Billy Ocean Live in Berlin (Admiralspalast 14.11.2017)

 

(Berlin) “Billy Ocean – Here you are. The Best of-Tour“- Plakate hingen an den Türen von Berlins traditionsreichem Admiralspalast. Die zahlreichen Zuhörer hatten Glück. Es war der einzige Deutschland-Auftritt des Weltstars während seiner aktuellen Europatournee, die ihn nach Dänemark und in die Benelux-Länder führt.

Ocean setzte ganz auf die Wirkung seiner Musik, seiner Person. Es gab keine Vorgruppe. Die Band, die drei Backgroundsängerinnen, unter ihnen auch Oceans Tochter Shireen, sammelten sich auf der Bühne, in blaue Lichtgarben getaucht. Gongs, ein paar Takte Funk und dann kam er auf die Bühne:  Der Popsänger, der Meister des R & B, der in den 80-er Jahren eine Reihe Hits herausbrachte, erfolgreich auf dem ganzen europäischen Markt, nicht nur in seiner zweiten Heimat England, denn geboren ist er auf Trinidad. So war es ein Publikum der mittleren, der älteren Jahrgänge, das ihm von Anfang an zujubelte. „Jesus Christ, wir sind alle zusammen, gehören zusammen. Wollt ihr singen, wollt ihr tanzen mit mir?“ grüßte er seine Fans.

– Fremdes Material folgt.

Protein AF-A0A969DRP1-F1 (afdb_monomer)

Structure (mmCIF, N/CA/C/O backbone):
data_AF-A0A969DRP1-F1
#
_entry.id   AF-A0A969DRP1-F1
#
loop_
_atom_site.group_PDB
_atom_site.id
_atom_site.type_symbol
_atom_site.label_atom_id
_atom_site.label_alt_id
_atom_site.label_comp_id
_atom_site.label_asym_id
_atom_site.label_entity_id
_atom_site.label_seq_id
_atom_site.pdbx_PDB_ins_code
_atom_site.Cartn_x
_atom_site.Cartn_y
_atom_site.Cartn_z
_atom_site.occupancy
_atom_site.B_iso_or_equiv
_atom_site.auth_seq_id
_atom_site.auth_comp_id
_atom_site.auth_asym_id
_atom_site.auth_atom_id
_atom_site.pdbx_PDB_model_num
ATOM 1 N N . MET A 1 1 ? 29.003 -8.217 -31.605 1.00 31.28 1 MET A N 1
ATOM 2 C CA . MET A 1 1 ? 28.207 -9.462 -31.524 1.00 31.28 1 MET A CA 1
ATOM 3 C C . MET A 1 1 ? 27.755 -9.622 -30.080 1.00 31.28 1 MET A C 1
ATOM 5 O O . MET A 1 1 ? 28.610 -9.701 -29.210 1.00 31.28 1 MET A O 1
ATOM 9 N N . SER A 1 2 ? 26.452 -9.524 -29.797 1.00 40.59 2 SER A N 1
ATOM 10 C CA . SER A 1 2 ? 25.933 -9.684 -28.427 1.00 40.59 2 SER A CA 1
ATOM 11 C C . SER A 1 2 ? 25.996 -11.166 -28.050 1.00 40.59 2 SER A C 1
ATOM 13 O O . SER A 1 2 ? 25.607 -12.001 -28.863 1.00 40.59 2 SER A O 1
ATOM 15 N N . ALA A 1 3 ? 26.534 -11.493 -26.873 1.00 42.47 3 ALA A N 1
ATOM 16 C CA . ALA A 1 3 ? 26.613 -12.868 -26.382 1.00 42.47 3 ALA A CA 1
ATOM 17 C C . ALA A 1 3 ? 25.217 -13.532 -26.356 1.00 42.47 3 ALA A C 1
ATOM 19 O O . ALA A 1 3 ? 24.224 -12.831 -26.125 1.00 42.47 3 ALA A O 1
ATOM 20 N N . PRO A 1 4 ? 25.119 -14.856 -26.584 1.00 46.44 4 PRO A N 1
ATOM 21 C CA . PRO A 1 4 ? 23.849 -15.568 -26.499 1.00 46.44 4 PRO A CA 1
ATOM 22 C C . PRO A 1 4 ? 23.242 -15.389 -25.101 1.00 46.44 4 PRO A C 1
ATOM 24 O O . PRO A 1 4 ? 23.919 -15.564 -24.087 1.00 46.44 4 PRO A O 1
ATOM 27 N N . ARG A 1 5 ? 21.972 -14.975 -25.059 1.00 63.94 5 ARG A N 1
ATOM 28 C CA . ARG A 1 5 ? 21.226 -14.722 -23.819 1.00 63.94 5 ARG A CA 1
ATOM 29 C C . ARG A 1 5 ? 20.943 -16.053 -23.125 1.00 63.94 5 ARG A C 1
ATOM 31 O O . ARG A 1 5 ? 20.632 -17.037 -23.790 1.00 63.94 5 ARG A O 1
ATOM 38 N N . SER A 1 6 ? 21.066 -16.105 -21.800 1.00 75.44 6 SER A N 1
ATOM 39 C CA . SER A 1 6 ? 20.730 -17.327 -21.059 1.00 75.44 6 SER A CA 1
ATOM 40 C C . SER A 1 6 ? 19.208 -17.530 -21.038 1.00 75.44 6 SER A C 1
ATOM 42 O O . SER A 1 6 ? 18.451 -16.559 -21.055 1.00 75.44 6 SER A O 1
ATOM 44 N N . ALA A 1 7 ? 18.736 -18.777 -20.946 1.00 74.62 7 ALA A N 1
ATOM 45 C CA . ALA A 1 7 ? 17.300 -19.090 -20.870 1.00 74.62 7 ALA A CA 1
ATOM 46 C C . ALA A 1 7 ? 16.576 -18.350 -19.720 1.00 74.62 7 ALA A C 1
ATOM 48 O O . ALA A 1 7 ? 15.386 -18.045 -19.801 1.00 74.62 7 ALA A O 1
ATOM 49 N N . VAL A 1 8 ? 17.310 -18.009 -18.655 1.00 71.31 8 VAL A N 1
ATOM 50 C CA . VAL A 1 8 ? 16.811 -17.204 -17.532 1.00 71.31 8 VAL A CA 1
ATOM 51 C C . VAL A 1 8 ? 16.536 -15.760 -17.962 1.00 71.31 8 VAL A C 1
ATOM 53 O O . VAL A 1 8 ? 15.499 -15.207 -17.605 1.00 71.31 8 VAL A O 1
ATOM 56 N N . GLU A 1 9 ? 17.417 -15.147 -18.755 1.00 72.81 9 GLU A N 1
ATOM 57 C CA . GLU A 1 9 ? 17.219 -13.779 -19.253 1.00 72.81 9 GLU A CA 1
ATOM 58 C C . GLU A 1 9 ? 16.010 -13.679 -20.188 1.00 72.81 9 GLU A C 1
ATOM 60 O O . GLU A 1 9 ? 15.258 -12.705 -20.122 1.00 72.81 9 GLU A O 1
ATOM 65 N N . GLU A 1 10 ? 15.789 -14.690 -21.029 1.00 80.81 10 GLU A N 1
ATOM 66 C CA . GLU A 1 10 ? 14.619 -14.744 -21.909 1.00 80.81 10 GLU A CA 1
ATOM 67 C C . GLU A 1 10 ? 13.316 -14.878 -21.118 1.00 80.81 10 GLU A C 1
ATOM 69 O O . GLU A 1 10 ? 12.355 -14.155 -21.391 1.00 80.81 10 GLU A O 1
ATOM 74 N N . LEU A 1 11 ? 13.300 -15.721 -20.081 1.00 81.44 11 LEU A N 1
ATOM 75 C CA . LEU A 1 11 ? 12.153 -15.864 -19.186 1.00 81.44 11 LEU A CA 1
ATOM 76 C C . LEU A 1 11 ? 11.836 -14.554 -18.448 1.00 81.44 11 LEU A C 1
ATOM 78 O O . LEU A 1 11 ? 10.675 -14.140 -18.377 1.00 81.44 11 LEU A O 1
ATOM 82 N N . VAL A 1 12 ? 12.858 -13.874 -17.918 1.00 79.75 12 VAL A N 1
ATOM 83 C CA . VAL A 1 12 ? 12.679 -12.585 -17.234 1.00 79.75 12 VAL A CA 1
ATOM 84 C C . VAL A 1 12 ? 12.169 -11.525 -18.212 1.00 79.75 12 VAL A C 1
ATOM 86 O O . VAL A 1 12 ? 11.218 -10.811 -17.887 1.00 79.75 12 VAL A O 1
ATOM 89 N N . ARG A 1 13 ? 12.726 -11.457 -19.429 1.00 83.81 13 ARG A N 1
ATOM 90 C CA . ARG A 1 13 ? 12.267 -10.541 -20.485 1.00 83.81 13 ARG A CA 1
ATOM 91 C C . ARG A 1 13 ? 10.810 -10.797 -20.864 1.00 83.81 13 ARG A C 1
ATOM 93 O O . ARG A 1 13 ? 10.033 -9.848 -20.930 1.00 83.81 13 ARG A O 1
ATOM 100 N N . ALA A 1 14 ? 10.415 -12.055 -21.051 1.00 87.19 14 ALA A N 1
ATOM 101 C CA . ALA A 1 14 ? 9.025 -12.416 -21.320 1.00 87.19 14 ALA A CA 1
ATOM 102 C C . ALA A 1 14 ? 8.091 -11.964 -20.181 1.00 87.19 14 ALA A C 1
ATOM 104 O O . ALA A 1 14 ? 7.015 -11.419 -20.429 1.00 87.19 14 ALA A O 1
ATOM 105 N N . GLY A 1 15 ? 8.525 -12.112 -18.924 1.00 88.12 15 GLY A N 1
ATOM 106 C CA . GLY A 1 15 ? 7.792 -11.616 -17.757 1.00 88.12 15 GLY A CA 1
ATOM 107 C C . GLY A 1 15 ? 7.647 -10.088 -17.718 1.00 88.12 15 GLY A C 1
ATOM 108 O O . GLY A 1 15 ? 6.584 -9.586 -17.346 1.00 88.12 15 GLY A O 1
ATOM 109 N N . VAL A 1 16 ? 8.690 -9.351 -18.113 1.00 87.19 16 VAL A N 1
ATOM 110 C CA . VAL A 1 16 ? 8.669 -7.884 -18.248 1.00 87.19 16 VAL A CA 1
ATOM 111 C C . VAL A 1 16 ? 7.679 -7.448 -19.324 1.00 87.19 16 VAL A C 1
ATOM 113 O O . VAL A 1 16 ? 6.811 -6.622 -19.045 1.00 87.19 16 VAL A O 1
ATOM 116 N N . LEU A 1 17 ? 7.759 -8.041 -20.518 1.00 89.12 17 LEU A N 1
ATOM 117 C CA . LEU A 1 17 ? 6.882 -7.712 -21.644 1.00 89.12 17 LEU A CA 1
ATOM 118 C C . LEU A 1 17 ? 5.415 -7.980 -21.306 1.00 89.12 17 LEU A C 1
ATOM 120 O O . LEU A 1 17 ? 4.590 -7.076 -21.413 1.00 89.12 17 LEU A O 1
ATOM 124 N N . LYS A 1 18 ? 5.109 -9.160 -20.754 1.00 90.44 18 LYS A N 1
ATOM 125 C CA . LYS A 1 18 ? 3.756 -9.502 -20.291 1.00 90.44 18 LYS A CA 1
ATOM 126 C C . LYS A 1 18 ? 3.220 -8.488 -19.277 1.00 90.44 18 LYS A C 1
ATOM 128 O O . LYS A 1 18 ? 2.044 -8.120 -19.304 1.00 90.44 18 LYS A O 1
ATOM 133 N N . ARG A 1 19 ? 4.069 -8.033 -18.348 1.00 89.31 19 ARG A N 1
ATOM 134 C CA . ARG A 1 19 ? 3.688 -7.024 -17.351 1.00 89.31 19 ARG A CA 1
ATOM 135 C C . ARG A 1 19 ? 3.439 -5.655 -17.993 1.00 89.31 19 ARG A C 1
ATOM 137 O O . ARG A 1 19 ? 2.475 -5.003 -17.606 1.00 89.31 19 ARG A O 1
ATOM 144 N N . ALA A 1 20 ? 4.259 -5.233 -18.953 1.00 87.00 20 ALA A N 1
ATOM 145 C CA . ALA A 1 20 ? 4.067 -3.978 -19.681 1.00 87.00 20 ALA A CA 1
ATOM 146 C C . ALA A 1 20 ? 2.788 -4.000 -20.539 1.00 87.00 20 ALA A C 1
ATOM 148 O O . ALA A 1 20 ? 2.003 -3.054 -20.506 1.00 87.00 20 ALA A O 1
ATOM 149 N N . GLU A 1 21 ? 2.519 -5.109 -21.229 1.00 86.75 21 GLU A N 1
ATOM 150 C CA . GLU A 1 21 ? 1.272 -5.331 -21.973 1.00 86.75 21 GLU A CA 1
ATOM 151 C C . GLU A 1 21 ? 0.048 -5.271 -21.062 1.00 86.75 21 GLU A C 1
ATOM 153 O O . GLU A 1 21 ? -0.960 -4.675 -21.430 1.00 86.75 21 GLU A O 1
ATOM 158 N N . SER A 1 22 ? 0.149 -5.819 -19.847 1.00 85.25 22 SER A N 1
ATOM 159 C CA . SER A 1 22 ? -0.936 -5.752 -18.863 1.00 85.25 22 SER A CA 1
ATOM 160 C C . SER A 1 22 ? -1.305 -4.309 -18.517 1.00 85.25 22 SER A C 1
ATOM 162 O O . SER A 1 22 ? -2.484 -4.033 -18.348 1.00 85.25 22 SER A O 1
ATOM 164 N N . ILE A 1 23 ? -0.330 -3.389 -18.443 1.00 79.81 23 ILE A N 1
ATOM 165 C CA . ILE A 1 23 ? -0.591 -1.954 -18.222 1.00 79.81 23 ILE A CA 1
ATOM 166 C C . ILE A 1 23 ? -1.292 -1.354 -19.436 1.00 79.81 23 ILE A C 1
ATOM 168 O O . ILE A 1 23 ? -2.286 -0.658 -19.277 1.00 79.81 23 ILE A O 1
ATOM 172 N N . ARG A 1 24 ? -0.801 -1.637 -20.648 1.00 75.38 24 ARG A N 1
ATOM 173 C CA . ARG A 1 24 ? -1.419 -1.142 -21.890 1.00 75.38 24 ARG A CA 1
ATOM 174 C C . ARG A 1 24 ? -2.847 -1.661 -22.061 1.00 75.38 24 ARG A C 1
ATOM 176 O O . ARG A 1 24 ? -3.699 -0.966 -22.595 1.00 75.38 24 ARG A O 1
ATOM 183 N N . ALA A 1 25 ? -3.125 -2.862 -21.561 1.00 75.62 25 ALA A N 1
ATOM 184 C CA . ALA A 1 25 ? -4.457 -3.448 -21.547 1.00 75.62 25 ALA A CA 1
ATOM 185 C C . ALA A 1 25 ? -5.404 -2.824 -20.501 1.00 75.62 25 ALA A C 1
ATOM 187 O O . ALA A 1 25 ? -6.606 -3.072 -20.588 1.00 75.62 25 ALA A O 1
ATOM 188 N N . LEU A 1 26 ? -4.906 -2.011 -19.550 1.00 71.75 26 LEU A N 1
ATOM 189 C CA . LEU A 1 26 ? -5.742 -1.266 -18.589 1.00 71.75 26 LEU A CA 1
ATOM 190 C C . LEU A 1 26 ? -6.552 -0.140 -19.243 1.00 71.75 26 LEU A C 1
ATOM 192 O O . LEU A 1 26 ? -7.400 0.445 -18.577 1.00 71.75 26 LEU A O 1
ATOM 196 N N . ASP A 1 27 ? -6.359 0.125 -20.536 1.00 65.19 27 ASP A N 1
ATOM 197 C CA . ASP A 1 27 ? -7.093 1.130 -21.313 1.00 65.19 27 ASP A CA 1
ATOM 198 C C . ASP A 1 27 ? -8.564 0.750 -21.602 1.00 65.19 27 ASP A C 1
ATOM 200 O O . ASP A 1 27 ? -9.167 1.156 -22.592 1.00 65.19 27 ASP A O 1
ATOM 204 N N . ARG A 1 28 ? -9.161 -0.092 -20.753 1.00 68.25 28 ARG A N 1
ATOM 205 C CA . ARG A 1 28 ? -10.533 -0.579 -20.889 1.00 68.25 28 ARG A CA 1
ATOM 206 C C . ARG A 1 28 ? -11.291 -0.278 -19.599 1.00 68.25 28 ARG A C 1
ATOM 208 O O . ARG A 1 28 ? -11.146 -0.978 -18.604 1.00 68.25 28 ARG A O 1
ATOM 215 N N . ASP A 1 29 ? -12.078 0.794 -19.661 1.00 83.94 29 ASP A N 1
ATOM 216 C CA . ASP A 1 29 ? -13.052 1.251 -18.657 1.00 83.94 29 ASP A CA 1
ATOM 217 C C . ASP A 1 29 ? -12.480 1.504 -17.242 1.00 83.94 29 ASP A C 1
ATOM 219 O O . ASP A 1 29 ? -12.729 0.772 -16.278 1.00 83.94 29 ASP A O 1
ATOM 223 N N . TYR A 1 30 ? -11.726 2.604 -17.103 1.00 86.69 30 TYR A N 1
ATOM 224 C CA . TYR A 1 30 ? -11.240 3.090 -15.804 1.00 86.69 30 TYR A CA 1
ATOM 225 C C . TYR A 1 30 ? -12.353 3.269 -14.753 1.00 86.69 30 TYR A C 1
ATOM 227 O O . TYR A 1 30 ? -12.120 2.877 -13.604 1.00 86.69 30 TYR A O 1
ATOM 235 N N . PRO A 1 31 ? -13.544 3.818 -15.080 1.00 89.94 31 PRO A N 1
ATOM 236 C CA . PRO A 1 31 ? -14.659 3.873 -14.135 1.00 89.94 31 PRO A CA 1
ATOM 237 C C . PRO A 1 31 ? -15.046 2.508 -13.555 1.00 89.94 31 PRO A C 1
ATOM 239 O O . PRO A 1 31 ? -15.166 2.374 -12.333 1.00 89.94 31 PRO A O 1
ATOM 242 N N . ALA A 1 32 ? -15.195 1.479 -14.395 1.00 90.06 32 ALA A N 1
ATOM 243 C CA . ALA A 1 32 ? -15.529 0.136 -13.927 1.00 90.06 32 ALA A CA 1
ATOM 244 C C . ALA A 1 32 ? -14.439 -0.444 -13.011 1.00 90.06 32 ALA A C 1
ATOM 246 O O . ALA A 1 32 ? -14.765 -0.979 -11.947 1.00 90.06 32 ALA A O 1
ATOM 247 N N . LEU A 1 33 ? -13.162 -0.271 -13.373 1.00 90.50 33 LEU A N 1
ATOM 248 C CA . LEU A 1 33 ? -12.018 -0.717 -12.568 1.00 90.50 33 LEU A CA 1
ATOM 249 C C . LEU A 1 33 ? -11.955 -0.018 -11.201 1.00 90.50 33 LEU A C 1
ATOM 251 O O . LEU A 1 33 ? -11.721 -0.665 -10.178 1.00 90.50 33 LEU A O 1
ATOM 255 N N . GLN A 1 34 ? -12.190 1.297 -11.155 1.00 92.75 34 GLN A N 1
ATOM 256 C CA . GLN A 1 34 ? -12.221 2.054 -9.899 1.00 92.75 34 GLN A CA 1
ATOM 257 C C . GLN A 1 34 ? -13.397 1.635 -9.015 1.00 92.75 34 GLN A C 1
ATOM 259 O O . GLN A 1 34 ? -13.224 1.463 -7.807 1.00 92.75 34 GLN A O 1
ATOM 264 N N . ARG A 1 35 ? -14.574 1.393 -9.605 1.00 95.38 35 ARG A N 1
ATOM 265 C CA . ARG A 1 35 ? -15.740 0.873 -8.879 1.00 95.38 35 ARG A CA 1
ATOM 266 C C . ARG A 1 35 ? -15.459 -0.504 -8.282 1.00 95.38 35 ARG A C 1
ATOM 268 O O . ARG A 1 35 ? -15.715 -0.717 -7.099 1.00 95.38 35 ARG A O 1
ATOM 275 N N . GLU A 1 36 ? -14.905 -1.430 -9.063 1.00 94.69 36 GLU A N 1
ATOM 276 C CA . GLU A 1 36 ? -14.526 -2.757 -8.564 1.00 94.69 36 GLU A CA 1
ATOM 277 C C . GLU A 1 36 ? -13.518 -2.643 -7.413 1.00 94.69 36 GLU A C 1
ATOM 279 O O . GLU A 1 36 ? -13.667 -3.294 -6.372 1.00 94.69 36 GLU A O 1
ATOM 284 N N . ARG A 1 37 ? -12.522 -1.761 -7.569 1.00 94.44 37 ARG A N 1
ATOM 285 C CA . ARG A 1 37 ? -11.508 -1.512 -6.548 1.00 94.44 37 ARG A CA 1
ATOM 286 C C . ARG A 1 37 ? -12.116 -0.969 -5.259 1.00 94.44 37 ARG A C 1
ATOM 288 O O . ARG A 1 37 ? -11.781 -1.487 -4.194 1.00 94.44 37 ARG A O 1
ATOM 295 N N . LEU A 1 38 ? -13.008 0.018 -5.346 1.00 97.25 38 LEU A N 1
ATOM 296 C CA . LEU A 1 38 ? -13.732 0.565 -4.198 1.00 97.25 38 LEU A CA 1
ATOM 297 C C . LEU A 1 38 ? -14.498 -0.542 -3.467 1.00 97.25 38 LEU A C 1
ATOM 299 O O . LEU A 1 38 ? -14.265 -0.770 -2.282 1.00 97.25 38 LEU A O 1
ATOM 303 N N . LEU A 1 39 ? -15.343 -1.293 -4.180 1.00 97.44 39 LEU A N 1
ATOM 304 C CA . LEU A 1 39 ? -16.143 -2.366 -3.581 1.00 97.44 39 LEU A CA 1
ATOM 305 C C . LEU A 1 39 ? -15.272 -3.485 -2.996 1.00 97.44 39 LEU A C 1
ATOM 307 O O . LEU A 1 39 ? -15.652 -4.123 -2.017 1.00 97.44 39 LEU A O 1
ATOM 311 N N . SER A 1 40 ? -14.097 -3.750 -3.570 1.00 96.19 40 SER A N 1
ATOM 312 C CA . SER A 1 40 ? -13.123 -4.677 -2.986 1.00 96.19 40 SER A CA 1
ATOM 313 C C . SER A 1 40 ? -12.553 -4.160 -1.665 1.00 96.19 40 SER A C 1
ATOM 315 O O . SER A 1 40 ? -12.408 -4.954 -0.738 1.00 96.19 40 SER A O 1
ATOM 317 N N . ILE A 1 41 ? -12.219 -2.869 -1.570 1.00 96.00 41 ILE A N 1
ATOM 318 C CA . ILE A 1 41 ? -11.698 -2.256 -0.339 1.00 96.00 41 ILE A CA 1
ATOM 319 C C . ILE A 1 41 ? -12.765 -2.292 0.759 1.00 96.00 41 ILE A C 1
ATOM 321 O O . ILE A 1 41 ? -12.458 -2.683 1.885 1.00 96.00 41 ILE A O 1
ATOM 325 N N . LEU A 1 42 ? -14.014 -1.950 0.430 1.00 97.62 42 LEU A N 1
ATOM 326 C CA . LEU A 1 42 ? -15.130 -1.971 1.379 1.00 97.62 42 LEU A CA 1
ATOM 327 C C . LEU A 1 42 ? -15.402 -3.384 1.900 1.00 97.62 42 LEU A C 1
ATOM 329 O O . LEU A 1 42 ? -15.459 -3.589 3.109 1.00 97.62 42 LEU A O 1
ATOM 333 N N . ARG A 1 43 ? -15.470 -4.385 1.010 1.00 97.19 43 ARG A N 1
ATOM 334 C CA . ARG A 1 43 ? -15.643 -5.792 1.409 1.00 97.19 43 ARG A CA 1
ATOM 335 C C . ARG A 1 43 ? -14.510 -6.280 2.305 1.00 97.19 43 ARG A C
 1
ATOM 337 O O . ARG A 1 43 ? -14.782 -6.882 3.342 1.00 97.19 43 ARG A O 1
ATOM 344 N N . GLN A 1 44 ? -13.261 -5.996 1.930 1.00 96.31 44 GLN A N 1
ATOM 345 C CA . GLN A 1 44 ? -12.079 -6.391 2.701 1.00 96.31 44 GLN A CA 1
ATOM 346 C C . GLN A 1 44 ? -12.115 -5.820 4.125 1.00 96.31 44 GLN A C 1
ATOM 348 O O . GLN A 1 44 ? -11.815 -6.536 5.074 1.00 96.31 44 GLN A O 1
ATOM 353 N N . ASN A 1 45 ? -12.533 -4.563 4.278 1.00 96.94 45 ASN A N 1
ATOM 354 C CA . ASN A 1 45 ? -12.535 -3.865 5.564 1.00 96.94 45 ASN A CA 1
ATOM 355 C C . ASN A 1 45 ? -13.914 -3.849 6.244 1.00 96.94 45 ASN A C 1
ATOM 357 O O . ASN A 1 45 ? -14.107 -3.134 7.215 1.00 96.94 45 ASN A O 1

Der Mann im weißen Anzug mit den blitzenden Zähnen ist älter geworden, sein Lockenschopf aus mehreren Rastazöpfen, zu einem Pferdeschwanz gebunden, ist silbern. Aber seine Vitalität ist so ungebrochen wie seine Lust am Tanzen, seine Kondition. Ocean war volle zwei Stunden in Aktion, bewegte sich im Rhythmus über die Bühne, in wechselndes farbiges Licht getaucht, brachte den Raum zum Vibrieren. Alle seine unvergessenen Hits von damals waren jetzt wieder zu hören. Die ersten Takte von „Colours of love“ klangen auf. „Are you ready?“ fragte der Sänger und hatte schon das Publikum voll in der Hand. Ein kleines Zeichen mit seiner Hand und die Fans auf der einen Seite des Raumes sangen den Refrain, ein leichtes Nicken und die zweite Gruppe stimmte ein. Wieder ein anderer Rhythmus der Band, der unter die Haut ging und dann Oceans Stimme schmerzlich, leidenschaftlich „Love really hurts without you“. Längst waren die Zuhörer aufgesprungen, sangen dem Zauberer auf der Bühne zu, der ihnen das Mikro entgegen streckte.

 

Auch eine Cover-Version hatte Ocean im Programm, sang Bob Marleys „No woman, no cry“ und das Publikum fiel lautstark in den Refrain ein. Leiser folgte das zärtliche „Suddenly“. „Get out of my dreams, get into my car” kam mit einem hinreißenden Saxofonsolo. Dann „Loverboy“ und das leidenschaftliche Lied von der “Carribean Queen”, der Frau mit den „elektrischen Augen“. Längst tanzten die Zuhörer, reckten die Arme hoch, waren in Trance, der Partystimmung konnte sich keiner entziehen.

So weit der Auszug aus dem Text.